● PROBLEM TO SOLVE: Write out exactly the lines below that run from the one containing "ATOM 96 O O" through the one containing "ATOM 101 O O", both included, with no other lines.

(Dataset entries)
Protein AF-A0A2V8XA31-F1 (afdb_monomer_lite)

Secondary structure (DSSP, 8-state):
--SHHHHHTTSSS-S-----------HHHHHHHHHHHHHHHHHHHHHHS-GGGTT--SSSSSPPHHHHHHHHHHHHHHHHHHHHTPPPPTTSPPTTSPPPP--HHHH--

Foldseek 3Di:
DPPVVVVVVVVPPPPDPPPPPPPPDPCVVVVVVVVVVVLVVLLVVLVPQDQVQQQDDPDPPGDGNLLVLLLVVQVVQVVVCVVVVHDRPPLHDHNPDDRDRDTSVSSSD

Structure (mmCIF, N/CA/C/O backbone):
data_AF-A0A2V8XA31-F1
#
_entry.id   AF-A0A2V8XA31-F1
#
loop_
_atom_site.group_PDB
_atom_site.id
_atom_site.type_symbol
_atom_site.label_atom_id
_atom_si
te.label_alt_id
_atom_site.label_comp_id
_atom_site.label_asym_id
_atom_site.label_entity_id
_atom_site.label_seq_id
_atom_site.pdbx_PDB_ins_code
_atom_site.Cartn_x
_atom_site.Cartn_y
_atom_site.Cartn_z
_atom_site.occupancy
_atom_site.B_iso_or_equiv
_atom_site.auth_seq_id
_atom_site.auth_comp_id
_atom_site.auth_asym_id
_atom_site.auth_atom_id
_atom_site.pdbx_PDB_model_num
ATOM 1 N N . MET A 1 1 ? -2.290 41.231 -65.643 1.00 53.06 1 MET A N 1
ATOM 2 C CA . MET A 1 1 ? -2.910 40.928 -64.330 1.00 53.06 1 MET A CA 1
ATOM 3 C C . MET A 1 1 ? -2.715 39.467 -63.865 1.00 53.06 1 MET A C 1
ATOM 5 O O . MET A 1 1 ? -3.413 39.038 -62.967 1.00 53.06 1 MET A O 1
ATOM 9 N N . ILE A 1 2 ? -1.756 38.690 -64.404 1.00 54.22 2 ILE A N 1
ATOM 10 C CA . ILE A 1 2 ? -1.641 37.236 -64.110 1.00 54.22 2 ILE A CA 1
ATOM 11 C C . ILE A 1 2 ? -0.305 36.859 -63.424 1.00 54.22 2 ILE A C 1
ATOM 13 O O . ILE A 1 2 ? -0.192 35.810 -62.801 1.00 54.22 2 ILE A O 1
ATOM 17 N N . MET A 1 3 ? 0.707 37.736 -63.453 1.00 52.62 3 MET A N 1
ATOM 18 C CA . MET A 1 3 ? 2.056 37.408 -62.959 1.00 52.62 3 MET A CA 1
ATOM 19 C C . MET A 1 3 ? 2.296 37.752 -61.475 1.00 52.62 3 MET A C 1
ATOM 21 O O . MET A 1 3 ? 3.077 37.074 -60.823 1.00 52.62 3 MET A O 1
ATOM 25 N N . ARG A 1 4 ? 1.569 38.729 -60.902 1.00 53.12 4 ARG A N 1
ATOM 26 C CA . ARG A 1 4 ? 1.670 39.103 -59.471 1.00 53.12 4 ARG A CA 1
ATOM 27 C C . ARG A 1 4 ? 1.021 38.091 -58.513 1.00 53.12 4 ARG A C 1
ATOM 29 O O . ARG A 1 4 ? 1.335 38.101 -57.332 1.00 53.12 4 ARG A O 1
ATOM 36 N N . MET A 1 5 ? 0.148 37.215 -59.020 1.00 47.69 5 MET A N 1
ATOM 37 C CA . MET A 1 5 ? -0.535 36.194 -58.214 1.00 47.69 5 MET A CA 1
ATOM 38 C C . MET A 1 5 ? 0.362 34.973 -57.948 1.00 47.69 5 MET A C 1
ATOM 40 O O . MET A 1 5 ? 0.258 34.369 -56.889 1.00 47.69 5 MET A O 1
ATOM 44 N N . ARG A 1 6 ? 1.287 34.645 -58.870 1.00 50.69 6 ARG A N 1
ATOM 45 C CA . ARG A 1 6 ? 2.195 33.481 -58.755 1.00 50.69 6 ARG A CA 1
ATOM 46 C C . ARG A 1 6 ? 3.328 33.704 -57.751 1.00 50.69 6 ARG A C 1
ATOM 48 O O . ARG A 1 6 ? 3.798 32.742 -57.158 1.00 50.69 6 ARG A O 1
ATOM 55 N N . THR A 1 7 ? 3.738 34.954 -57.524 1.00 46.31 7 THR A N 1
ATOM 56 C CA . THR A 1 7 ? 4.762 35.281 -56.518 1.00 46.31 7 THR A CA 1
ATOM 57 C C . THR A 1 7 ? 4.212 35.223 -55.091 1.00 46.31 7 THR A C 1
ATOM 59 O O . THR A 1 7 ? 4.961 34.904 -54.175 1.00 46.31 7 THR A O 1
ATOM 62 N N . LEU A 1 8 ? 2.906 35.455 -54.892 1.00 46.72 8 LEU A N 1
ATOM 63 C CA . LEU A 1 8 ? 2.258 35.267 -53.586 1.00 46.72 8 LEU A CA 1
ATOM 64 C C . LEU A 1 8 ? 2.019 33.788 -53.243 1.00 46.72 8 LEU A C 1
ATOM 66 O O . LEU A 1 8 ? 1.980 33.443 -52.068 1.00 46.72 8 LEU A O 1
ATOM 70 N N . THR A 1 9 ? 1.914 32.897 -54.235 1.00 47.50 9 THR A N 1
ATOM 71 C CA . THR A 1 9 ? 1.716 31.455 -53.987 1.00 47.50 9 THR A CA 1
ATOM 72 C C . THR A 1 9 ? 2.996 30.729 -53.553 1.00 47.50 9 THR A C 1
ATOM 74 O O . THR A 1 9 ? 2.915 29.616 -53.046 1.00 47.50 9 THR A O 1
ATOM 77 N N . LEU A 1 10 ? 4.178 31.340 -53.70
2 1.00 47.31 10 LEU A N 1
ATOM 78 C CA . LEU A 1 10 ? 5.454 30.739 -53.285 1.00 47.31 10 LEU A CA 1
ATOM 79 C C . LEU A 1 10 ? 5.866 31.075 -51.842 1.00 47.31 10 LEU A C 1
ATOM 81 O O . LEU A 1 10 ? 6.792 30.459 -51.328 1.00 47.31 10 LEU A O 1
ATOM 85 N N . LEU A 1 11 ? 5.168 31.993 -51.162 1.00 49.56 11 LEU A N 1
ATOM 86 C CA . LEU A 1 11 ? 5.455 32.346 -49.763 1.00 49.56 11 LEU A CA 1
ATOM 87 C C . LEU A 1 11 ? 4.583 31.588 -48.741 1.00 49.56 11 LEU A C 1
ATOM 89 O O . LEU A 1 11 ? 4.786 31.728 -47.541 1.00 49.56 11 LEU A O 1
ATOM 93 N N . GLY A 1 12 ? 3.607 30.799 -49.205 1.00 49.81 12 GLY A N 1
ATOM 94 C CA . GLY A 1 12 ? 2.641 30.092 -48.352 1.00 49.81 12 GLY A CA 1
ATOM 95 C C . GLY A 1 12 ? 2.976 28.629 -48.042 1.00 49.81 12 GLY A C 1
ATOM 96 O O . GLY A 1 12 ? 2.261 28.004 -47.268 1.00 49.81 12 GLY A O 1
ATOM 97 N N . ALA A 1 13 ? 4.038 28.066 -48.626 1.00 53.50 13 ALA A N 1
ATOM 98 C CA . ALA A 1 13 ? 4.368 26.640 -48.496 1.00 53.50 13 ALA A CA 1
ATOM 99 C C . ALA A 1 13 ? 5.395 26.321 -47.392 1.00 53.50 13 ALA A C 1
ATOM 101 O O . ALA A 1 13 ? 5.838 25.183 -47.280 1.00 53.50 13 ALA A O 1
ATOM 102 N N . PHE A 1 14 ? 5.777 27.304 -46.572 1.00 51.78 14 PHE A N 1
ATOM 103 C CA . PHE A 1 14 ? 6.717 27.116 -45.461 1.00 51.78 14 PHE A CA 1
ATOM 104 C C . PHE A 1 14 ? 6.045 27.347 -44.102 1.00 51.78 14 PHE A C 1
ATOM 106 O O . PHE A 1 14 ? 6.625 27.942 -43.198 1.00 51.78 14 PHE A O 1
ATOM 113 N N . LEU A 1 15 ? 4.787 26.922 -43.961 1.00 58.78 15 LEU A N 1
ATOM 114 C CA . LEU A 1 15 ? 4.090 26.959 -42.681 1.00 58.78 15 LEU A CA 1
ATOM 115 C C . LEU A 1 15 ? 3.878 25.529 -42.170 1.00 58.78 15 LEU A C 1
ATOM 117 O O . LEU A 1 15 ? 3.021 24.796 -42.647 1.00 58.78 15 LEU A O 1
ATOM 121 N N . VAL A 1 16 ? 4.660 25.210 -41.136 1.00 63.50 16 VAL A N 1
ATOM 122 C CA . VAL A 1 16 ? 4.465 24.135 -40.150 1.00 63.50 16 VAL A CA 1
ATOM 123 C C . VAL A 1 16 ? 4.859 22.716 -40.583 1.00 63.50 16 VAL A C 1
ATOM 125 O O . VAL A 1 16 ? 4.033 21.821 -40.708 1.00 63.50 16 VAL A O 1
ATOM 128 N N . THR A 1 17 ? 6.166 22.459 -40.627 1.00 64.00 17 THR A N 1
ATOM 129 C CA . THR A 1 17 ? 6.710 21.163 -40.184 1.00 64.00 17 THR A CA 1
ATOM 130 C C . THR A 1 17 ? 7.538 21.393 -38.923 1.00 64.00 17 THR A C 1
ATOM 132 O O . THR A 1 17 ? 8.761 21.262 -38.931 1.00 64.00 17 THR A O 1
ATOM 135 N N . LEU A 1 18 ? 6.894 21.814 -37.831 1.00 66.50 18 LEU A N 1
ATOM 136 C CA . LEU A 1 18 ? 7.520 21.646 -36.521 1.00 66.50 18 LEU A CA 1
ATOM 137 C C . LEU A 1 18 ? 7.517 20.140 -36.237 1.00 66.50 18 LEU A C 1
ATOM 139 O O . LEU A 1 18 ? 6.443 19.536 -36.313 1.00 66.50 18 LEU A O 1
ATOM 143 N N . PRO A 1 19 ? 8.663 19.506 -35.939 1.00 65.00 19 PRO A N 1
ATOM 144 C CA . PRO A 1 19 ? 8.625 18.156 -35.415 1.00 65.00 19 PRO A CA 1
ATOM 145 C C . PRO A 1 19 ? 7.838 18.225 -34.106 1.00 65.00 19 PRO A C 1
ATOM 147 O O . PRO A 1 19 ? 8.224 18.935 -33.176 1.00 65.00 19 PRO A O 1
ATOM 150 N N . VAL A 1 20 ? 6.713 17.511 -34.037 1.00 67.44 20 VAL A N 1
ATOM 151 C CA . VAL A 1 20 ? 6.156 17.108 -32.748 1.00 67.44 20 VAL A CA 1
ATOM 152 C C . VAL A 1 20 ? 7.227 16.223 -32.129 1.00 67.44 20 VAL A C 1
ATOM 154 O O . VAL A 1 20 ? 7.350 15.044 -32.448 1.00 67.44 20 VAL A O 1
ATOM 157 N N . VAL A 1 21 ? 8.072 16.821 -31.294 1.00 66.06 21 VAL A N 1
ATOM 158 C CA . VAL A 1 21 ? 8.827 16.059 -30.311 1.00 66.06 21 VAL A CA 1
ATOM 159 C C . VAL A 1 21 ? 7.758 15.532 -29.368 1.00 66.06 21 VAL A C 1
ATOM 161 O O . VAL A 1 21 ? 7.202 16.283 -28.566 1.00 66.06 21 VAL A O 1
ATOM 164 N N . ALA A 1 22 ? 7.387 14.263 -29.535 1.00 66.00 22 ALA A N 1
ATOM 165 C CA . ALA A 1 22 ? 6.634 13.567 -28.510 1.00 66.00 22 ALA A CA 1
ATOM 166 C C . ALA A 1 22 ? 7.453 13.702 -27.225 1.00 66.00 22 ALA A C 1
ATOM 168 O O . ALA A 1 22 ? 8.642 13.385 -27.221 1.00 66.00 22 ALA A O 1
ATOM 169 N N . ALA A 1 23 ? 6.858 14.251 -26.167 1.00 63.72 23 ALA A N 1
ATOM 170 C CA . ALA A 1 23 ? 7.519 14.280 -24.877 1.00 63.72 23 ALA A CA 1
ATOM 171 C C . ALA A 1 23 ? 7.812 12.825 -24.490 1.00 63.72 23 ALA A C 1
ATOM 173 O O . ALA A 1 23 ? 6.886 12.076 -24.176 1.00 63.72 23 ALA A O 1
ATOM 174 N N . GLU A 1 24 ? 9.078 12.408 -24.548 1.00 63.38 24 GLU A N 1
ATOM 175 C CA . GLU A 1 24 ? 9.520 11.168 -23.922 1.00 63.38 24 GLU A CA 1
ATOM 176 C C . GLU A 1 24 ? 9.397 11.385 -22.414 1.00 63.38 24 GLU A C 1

● OUTPUT FOR THIS TASK:
ATOM 96 O O . GLY A 1 12 ? 2.261 28.004 -47.268 1.00 49.81 12 GLY A O 1
ATOM 97 N N . ALA A 1 13 ? 4.038 28.066 -48.626 1.00 53.50 13 ALA A N 1
ATOM 98 C CA . ALA A 1 13 ? 4.368 26.640 -48.496 1.00 53.50 13 ALA A CA 1
ATOM 99 C C . ALA A 1 13 ? 5.395 26.321 -47.392 1.00 53.50 13 ALA A C 1
ATOM 101 O O . ALA A 1 13 ? 5.838 25.183 -47.280 1.00 53.50 13 ALA A O 1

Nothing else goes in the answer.